Segment Open
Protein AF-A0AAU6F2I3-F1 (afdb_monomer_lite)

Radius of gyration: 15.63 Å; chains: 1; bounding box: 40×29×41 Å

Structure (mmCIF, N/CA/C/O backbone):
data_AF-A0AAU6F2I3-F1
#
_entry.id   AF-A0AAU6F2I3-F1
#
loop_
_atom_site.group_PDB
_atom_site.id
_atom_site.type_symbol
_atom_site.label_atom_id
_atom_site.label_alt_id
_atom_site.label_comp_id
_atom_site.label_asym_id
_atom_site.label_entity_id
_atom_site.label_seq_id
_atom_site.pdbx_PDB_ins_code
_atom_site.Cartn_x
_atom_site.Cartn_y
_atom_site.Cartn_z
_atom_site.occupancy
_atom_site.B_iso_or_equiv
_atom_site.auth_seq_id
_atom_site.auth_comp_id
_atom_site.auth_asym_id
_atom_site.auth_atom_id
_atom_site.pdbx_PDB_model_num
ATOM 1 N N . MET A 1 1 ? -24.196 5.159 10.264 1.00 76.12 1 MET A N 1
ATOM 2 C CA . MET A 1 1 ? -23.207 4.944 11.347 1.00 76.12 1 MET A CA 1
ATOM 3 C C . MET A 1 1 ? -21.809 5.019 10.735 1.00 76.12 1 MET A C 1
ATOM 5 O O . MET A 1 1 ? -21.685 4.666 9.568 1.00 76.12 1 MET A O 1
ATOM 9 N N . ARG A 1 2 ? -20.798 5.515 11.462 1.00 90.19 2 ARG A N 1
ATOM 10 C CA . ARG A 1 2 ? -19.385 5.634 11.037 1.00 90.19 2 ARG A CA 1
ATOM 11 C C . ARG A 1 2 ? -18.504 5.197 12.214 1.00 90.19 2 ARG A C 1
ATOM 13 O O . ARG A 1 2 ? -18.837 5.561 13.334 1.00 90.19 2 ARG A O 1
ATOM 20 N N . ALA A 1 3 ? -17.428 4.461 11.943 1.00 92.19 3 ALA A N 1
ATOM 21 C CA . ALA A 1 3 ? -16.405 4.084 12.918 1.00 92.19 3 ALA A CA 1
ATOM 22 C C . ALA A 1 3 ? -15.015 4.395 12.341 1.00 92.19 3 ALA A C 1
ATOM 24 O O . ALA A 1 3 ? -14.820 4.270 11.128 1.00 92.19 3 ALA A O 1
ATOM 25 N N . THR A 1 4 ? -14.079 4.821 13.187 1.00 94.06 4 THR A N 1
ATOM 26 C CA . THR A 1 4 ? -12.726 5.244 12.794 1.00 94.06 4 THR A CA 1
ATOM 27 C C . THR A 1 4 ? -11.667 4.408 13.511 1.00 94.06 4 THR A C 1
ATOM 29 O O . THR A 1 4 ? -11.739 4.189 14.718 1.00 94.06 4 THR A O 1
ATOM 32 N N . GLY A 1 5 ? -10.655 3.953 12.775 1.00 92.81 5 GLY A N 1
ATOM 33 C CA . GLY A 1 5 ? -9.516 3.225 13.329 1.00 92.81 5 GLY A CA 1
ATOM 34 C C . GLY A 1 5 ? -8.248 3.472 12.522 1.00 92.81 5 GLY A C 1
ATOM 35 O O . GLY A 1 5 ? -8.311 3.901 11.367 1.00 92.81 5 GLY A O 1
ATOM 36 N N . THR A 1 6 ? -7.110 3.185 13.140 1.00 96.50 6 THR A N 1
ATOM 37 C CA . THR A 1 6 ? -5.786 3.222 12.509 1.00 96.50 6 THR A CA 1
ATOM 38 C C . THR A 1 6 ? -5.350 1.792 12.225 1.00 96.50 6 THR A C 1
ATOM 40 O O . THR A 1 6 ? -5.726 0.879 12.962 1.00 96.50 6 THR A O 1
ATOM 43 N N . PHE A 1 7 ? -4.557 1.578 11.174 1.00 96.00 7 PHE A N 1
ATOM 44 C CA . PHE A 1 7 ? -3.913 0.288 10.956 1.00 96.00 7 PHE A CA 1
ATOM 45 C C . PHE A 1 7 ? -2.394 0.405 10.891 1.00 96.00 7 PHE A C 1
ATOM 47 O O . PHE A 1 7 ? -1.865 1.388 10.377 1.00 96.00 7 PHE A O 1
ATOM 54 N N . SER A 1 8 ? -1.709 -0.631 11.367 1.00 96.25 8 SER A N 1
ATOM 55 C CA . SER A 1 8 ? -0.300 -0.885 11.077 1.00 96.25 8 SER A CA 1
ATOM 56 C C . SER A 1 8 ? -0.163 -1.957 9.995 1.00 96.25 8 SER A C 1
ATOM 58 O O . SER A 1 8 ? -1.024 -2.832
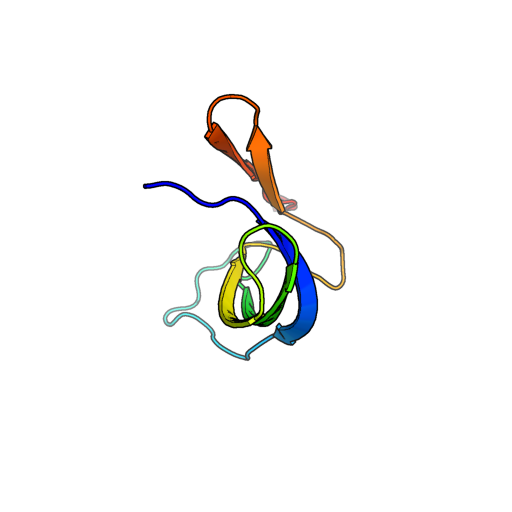 9.839 1.00 96.25 8 SER A O 1
ATOM 60 N N . VAL A 1 9 ? 0.919 -1.871 9.221 1.00 94.50 9 VAL A N 1
ATOM 61 C CA . VAL A 1 9 ? 1.310 -2.887 8.239 1.00 94.50 9 VAL A CA 1
ATOM 62 C C . VAL A 1 9 ? 2.155 -3.937 8.950 1.00 94.50 9 VAL A C 1
ATOM 64 O O . VAL A 1 9 ? 3.156 -3.582 9.561 1.00 94.50 9 VAL A O 1
ATOM 67 N N . GLN A 1 10 ? 1.746 -5.204 8.885 1.00 93.81 10 GLN A N 1
ATOM 68 C CA . GLN A 1 10 ? 2.429 -6.305 9.578 1.00 93.81 10 GLN A CA 1
ATOM 69 C C . GLN A 1 10 ? 3.289 -7.136 8.627 1.00 93.81 10 GLN A C 1
ATOM 71 O O . GLN A 1 10 ? 4.453 -7.378 8.917 1.00 93.81 10 GLN A O 1
ATOM 76 N N . ASP A 1 11 ? 2.733 -7.514 7.477 1.00 90.62 11 ASP A N 1
ATOM 77 C CA . ASP A 1 11 ? 3.426 -8.296 6.453 1.00 90.62 11 ASP A CA 1
ATOM 78 C C . ASP A 1 11 ? 3.221 -7.603 5.113 1.00 90.62 11 ASP A C 1
ATOM 80 O O . ASP A 1 11 ? 2.077 -7.349 4.740 1.00 90.62 11 ASP A O 1
ATOM 84 N N . PHE A 1 12 ? 4.299 -7.286 4.401 1.00 88.50 12 PHE A N 1
ATOM 85 C CA . PHE A 1 12 ? 4.255 -6.718 3.055 1.00 88.50 12 PHE A CA 1
ATOM 86 C C . PHE A 1 12 ? 5.135 -7.566 2.143 1.00 88.50 12 PHE A C 1
ATOM 88 O O . PHE A 1 12 ? 6.344 -7.661 2.349 1.00 88.50 12 PHE A O 1
ATOM 95 N N . THR A 1 13 ? 4.530 -8.208 1.148 1.00 89.25 13 THR A N 1
ATOM 96 C CA . THR A 1 13 ? 5.214 -9.176 0.285 1.00 89.25 13 THR A CA 1
ATOM 97 C C . THR A 1 13 ? 4.948 -8.838 -1.179 1.00 89.25 13 THR A C 1
ATOM 99 O O . THR A 1 13 ? 3.810 -9.004 -1.632 1.00 89.25 13 THR A O 1
ATOM 102 N N . PRO A 1 14 ? 5.960 -8.366 -1.930 1.00 85.38 14 PRO A N 1
ATOM 103 C CA . PRO A 1 14 ? 5.856 -8.189 -3.375 1.00 85.38 14 PRO A CA 1
ATOM 104 C C . PRO A 1 14 ? 5.494 -9.497 -4.090 1.00 85.38 14 PRO A C 1
ATOM 106 O O . PRO A 1 14 ? 5.871 -10.587 -3.669 1.00 85.38 14 PRO A O 1
ATOM 109 N N . THR A 1 15 ? 4.741 -9.384 -5.177 1.00 85.44 15 THR A N 1
ATOM 110 C CA . THR A 1 15 ? 4.315 -10.474 -6.060 1.00 85.44 15 THR A CA 1
ATOM 111 C C . THR A 1 15 ? 4.934 -10.268 -7.440 1.00 85.44 15 THR A C 1
ATOM 113 O O . THR A 1 15 ? 5.019 -9.138 -7.913 1.00 85.44 15 THR A O 1
ATOM 116 N N . GLU A 1 16 ? 5.284 -11.352 -8.133 1.00 79.62 16 GLU A N 1
ATOM 117 C CA . GLU A 1 16 ? 5.
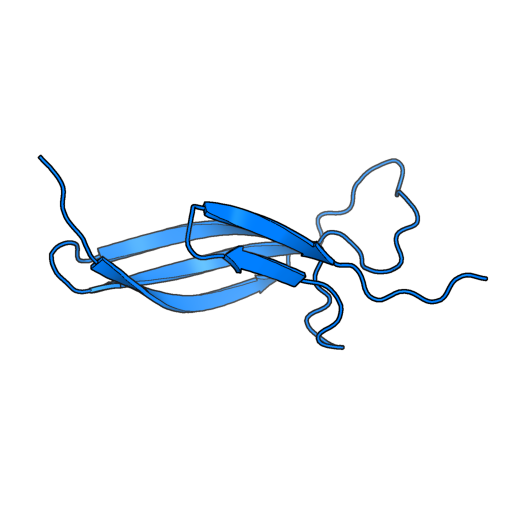868 -11.336 -9.489 1.00 79.62 16 GLU A CA 1
ATOM 118 C C . GLU A 1 16 ? 4.855 -10.986 -10.607 1.00 79.62 16 GLU A C 1
ATOM 120 O O . GLU A 1 16 ? 4.998 -11.408 -11.754 1.00 79.62 16 GLU A O 1
ATOM 125 N N . LEU A 1 17 ? 3.788 -10.239 -10.299 1.00 80.31 17 LEU A N 1
ATOM 126 C CA . LEU A 1 17 ? 2.764 -9.904 -11.287 1.00 80.31 17 LEU A CA 1
ATOM 127 C C . LEU A 1 17 ? 3.294 -8.852 -12.271 1.00 80.31 17 LEU A C 1
ATOM 129 O O . LEU A 1 17 ? 3.400 -7.679 -11.926 1.00 80.31 17 LEU A O 1
ATOM 133 N N . ALA A 1 18 ? 3.551 -9.268 -13.512 1.00 75.75 18 ALA A N 1
ATOM 134 C CA . ALA A 1 18 ? 3.978 -8.389 -14.596 1.00 75.75 18 ALA A CA 1
ATOM 135 C C . ALA A 1 18 ? 2.881 -8.237 -15.676 1.00 75.75 18 ALA A C 1
ATOM 137 O O . ALA A 1 18 ? 2.275 -9.234 -16.083 1.00 75.75 18 ALA A O 1
ATOM 138 N N . PRO A 1 19 ? 2.610 -7.015 -16.176 1.00 72.50 19 PRO A N 1
ATOM 139 C CA . PRO A 1 19 ? 1.673 -6.805 -17.280 1.00 72.50 19 PRO A CA 1
ATOM 140 C C . PRO A 1 19 ? 2.195 -7.408 -18.595 1.00 72.50 19 PRO A C 1
ATOM 142 O O . PRO A 1 19 ? 3.398 -7.434 -18.845 1.00 72.50 19 PRO A O 1
ATOM 145 N N . THR A 1 20 ? 1.283 -7.874 -19.459 1.00 
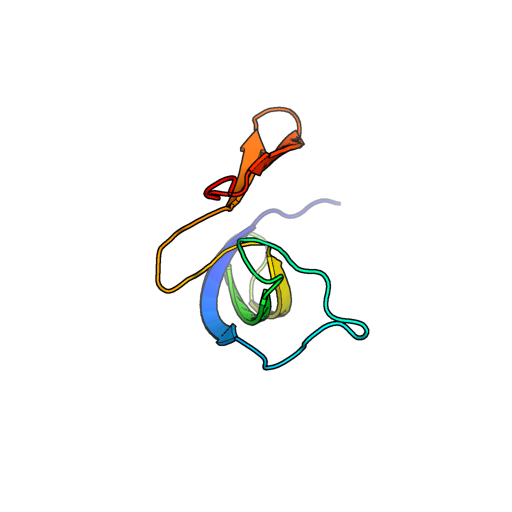76.69 20 THR A N 1
ATOM 146 C CA . THR A 1 20 ? 1.600 -8.357 -20.817 1.00 76.69 20 THR A CA 1
ATOM 147 C C . THR A 1 20 ? 0.702 -7.665 -21.858 1.00 76.69 20 THR A C 1
ATOM 149 O O . THR A 1 20 ? -0.519 -7.794 -21.754 1.00 76.69 20 THR A O 1
ATOM 152 N N . PRO A 1 21 ? 1.263 -6.972 -22.873 1.00 79.75 21 PRO A N 1
ATOM 153 C CA . PRO A 1 21 ? 2.693 -6.718 -23.077 1.00 79.75 21 PRO A CA 1
ATOM 154 C C . PRO A 1 21 ? 3.268 -5.830 -21.965 1.00 79.75 21 PRO A C 1
ATOM 156 O O . PRO A 1 21 ? 2.556 -5.007 -21.392 1.00 79.75 21 PRO A O 1
ATOM 159 N N . GLY A 1 22 ? 4.549 -6.014 -21.645 1.00 72.81 22 GLY A N 1
ATOM 160 C CA . GLY A 1 22 ? 5.221 -5.168 -20.664 1.00 72.81 22 GLY A CA 1
ATOM 161 C C . GLY A 1 22 ? 5.276 -3.727 -21.166 1.00 72.81 22 GLY A C 1
ATOM 162 O O . GLY A 1 22 ? 5.732 -3.482 -22.283 1.00 72.81 22 GLY A O 1
ATOM 163 N N . THR A 1 23 ? 4.809 -2.778 -20.358 1.00 67.06 23 THR A N 1
ATOM 164 C CA . THR A 1 23 ? 4.996 -1.350 -20.633 1.00 67.06 23 THR A CA 1
ATOM 165 C C . THR A 1 23 ? 6.351 -0.940 -20.070 1.00 67.06 23 THR A C 1
ATOM 167 O O . THR A 1 23 ? 6.553 -1.109 -18.867 1.00 67.06 23 THR A O 1
ATOM 170 N N . PRO A 1 24 ? 7.274 -0.398 -20.882 1.00 66.75 24 PRO A N 1
ATOM 171 C CA . PRO A 1 24 ? 8.505 0.180 -20.368 1.00 66.75 24 PRO A CA 1
ATOM 172 C C . PRO A 1 24 ? 8.146 1.371 -19.480 1.00 66.75 24 PRO A C 1
ATOM 174 O O . PRO A 1 24 ? 7.717 2.419 -19.962 1.00 66.75 24 PRO A O 1
ATOM 177 N N . THR A 1 25 ? 8.272 1.187 -18.174 1.00 65.94 25 THR A N 1
ATOM 178 C CA . THR A 1 25 ? 8.169 2.250 -17.181 1.00 65.94 25 THR A CA 1
ATOM 179 C C . THR A 1 25 ? 9.480 2.301 -16.422 1.00 65.94 25 THR A C 1
ATOM 181 O O . THR A 1 25 ? 10.162 1.291 -16.267 1.00 65.94 25 THR A O 1
ATOM 184 N N . ALA A 1 26 ? 9.853 3.486 -15.958 1.00 62.53 26 ALA A N 1
ATOM 185 C CA . ALA A 1 26 ? 11.075 3.652 -15.181 1.00 62.53 26 ALA A CA 1
ATOM 186 C C . ALA A 1 26 ? 10.994 3.015 -13.787 1.00 62.53 26 ALA A C 1
ATOM 188 O O . ALA A 1 26 ? 12.008 2.602 -13.242 1.00 62.53 26 ALA A O 1
ATOM 189 N N . VAL A 1 27 ? 9.775 2.892 -13.253 1.00 68.12 27 VAL A N 1
ATOM 190 C CA . VAL A 1 27 ? 9.460 2.129 -12.045 1.00 68.12 27 VAL A CA 1
ATOM 191 C C . VAL A 1 27 ? 8.367 1.123 -12.416 1.00 68.12 27 VAL A C 1
ATOM 193 O O . VAL A 1 27 ? 7.302 1.550 -12.886 1.00 68.12 27 VAL A O 1
ATOM 196 N N . PRO A 1 28 ? 8.591 -0.197 -12.293 1.00 63.62 28 PRO A N 1
ATOM 197 C CA . PRO A 1 28 ? 7.555 -1.184 -12.574 1.00 63.62 28 PRO A CA 1
ATOM 198 C C . PRO A 1 28 ? 6.383 -1.019 -11.598 1.00 63.62 28 PRO A C 1
ATOM 200 O O . PRO A 1 28 ? 6.568 -0.703 -10.424 1.00 63.62 28 PRO A O 1
ATOM 203 N N . VAL A 1 29 ? 5.153 -1.238 -12.076 1.00 64.94 29 VAL A N 1
ATOM 204 C CA . VAL A 1 29 ? 3.997 -1.338 -11.175 1.00 64.94 29 VAL A CA 1
ATOM 205 C C . VAL A 1 29 ? 4.157 -2.617 -10.361 1.00 64.94 29 VAL A C 1
ATOM 207 O O . VAL A 1 29 ? 4.050 -3.715 -10.903 1.00 64.94 29 VAL A O 1
ATOM 210 N N . GLY A 1 30 ? 4.419 -2.469 -9.066 1.00 75.44 30 GLY A N 1
ATOM 211 C CA . GLY A 1 30 ? 4.503 -3.573 -8.123 1.00 75.44 30 GLY A CA 1
ATOM 212 C C . GLY A 1 30 ? 3.122 -3.922 -7.580 1.00 75.44 30 GLY A C 1
ATOM 213 O O . GLY A 1 30 ? 2.364 -3.040 -7.163 1.00 75.44 30 GLY A O 1
ATOM 214 N N . VAL A 1 31 ? 2.797 -5.215 -7.558 1.00 84.88 31 VAL A N 1
ATOM 215 C CA . VAL A 1 31 ? 1.685 -5.740 -6.757 1.00 84.88 31 VAL A CA 1
ATOM 216 C C . VAL A 1 31 ? 2.263 -6.430 -5.539 1.00 84.88 31 VAL A C 1
ATOM 218 O O . VAL A 1 31 ? 3.198 -7.209 -5.665 1.00 84.88 31 VAL A O 1
ATOM 221 N N . ALA A 1 32 ? 1.711 -6.159 -4.363 1.00 86.81 32 ALA A N 1
ATOM 222 C CA . ALA A 1 32 ? 2.090 -6.812 -3.122 1.00 86.81 32 ALA A CA 1
ATOM 223 C C . ALA A 1 32 ? 0.855 -7.311 -2.372 1.00 86.81 32 ALA A C 1
ATOM 225 O O . ALA A 1 32 ? -0.211 -6.693 -2.413 1.00 86.81 32 ALA A O 1
ATOM 226 N N . THR A 1 33 ? 1.005 -8.406 -1.637 1.00 92.44 33 THR A N 1
ATOM 227 C CA . THR A 1 33 ? 0.060 -8.764 -0.580 1.00 92.44 33 THR A CA 1
ATOM 228 C C . THR A 1 33 ? 0.472 -8.067 0.707 1.00 92.44 33 THR A C 1
ATOM 230 O O . THR A 1 33 ? 1.654 -8.045 1.046 1.00 92.44 33 THR A O 1
ATOM 233 N N . MET A 1 34 ? -0.499 -7.521 1.434 1.00 94.19 34 MET A N 1
ATOM 234 C CA . MET A 1 34 ? -0.259 -6.813 2.684 1.00 94.19 34 MET A CA 1
ATOM 235 C C . MET A 1 34 ? -1.250 -7.219 3.781 1.00 94.19 34 MET A C 1
ATOM 237 O O . MET A 1 34 ? -2.466 -7.134 3.576 1.00 9
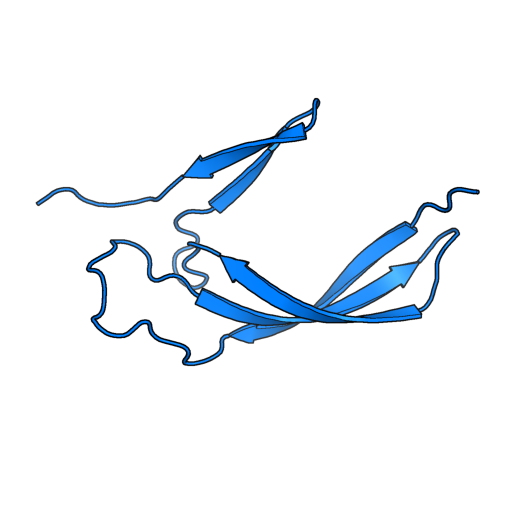4.19 34 MET A O 1
ATOM 241 N N . ALA A 1 35 ? -0.738 -7.584 4.958 1.00 96.50 35 ALA A N 1
ATOM 242 C CA . ALA A 1 35 ? -1.521 -7.779 6.175 1.00 96.50 35 ALA A CA 1
ATOM 243 C C . ALA A 1 35 ? -1.596 -6.480 6.990 1.00 96.50 35 ALA A C 1
ATOM 245 O O . ALA A 1 35 ? -0.580 -5.839 7.264 1.00 96.50 35 ALA A O 1
ATOM 246 N N . LYS A 1 36 ? -2.811 -6.104 7.397 1.00 97.12 36 LYS A N 1
ATOM 247 C CA . LYS A 1 36 ? -3.099 -4.913 8.206 1.00 97.12 36 LYS A CA 1
ATOM 248 C C . LYS A 1 36 ? -3.680 -5.320 9.550 1.00 97.12 36 LYS A C 1
ATOM 250 O O . LYS A 1 36 ? -4.610 -6.127 9.577 1.00 97.12 36 LYS A O 1
ATOM 255 N N . GLN A 1 37 ? -3.188 -4.735 10.637 1.00 97.69 37 GLN A N 1
ATOM 256 C CA . GLN A 1 37 ? -3.769 -4.859 11.975 1.00 97.69 37 GLN A CA 1
ATOM 257 C C . GLN A 1 37 ? -4.452 -3.540 12.337 1.00 97.69 37 GLN A C 1
ATOM 259 O O . GLN A 1 37 ? -3.802 -2.503 12.311 1.00 97.69 37 GLN A O 1
ATOM 264 N N . PHE A 1 38 ? -5.746 -3.581 12.657 1.00 97.12 38 PHE A N 1
ATOM 265 C CA . PHE A 1 38 ? -6.552 -2.406 13.002 1.00 97.12 38 PHE A CA 1
ATOM 266 C C . PHE A 1 38 ? -6.730 -2.275 14.513 1.00 97.12 38 PHE A C 1
ATOM 268 O O . PHE A 1 38 ? -6.962 -3.277 15.202 1.00 97.12 38 PHE A O 1
ATOM 275 N N . GLU A 1 39 ? -6.687 -1.032 14.990 1.00 97.38 39 GLU A N 1
ATOM 276 C CA . GLU A 1 39 ? -6.951 -0.621 16.370 1.00 97.38 39 GLU A CA 1
ATOM 277 C C . GLU A 1 39 ? -7.794 0.672 16.406 1.00 97.38 39 GLU A C 1
ATOM 279 O O . GLU A 1 39 ? -7.784 1.471 15.463 1.00 97.38 39 GLU A O 1
ATOM 284 N N . GLY A 1 40 ? -8.525 0.893 17.505 1.00 95.69 40 GLY A N 1
ATOM 285 C CA . GLY A 1 40 ? -9.454 2.018 17.679 1.00 95.69 40 GLY A CA 1
ATOM 286 C C . GLY A 1 40 ? -10.907 1.553 17.782 1.00 95.69 40 GLY A C 1
ATOM 287 O O . GLY A 1 40 ? -11.187 0.522 18.392 1.00 95.69 40 GLY A O 1
ATOM 288 N N . GLU A 1 41 ? -11.841 2.297 17.182 1.00 97.25 41 GLU A N 1
ATOM 289 C CA . GLU A 1 41 ? -13.267 1.920 17.171 1.00 97.25 41 GLU A CA 1
ATOM 290 C C . GLU A 1 41 ? -13.532 0.683 16.294 1.00 97.25 41 GLU A C 1
ATOM 292 O O . GLU A 1 41 ? -14.554 0.013 16.443 1.00 97.25 41 GLU A O 1
ATOM 297 N N . VAL A 1 42 ? -12.599 0.372 15.387 1.00 94.31 42 VAL A N 1
ATOM 298 C CA . VAL A 1 42 ? -12.561 -0.848 14.577 1.00 94.31 42 VAL A CA 1
ATOM 299 C C . VAL A 1 42 ? -11.310 -1.632 14.952 1.00 94.31 42 VAL A C 1
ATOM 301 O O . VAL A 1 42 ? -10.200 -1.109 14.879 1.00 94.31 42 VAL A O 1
Segment Closed
WHAT TO PRODUCE: In your reply, restate exactly the lines from the start of the records above through the line holding "ATOM 9 N N .", including both, and nothing else.

RESULT OF THIS TASK:
Protein AF-A0AAU6F2I3-F1 (afdb_monomer_lite)

Radius of gyration: 15.63 Å; chains: 1; bounding box: 40×29×41 Å

Structure (mmCIF, N/CA/C/O backbone):
data_AF-A0AAU6F2I3-F1
#
_entry.id   AF-A0AAU6F2I3-F1
#
loop_
_atom_site.group_PDB
_atom_site.id
_atom_site.type_symbol
_atom_site.label_atom_id
_atom_site.label_alt_id
_atom_site.label_comp_id
_atom_site.label_asym_id
_atom_site.label_entity_id
_atom_site.label_seq_id
_atom_site.pdbx_PDB_ins_code
_atom_site.Cartn_x
_atom_site.Cartn_y
_atom_site.Cartn_z
_atom_site.occupancy
_atom_site.B_iso_or_equiv
_atom_site.auth_seq_id
_atom_site.auth_comp_id
_atom_site.auth_asym_id
_atom_site.auth_atom_id
_atom_site.pdbx_PDB_model_num
ATOM 1 N N . MET A 1 1 ? -24.196 5.159 10.264 1.00 76.12 1 MET A N 1
ATOM 2 C CA . MET A 1 1 ? -23.207 4.944 11.347 1.00 76.12 1 MET A CA 1
ATOM 3 C C . MET A 1 1 ? -21.809 5.019 10.735 1.00 76.12 1 MET A C 1
ATOM 5 O O . MET A 1 1 ? -21.685 4.666 9.568 1.00 76.12 1 MET A O 1
ATOM 9 N N . ARG A 1 2 ? -20.798 5.515 11.462 1.00 90.19 2 ARG A N 1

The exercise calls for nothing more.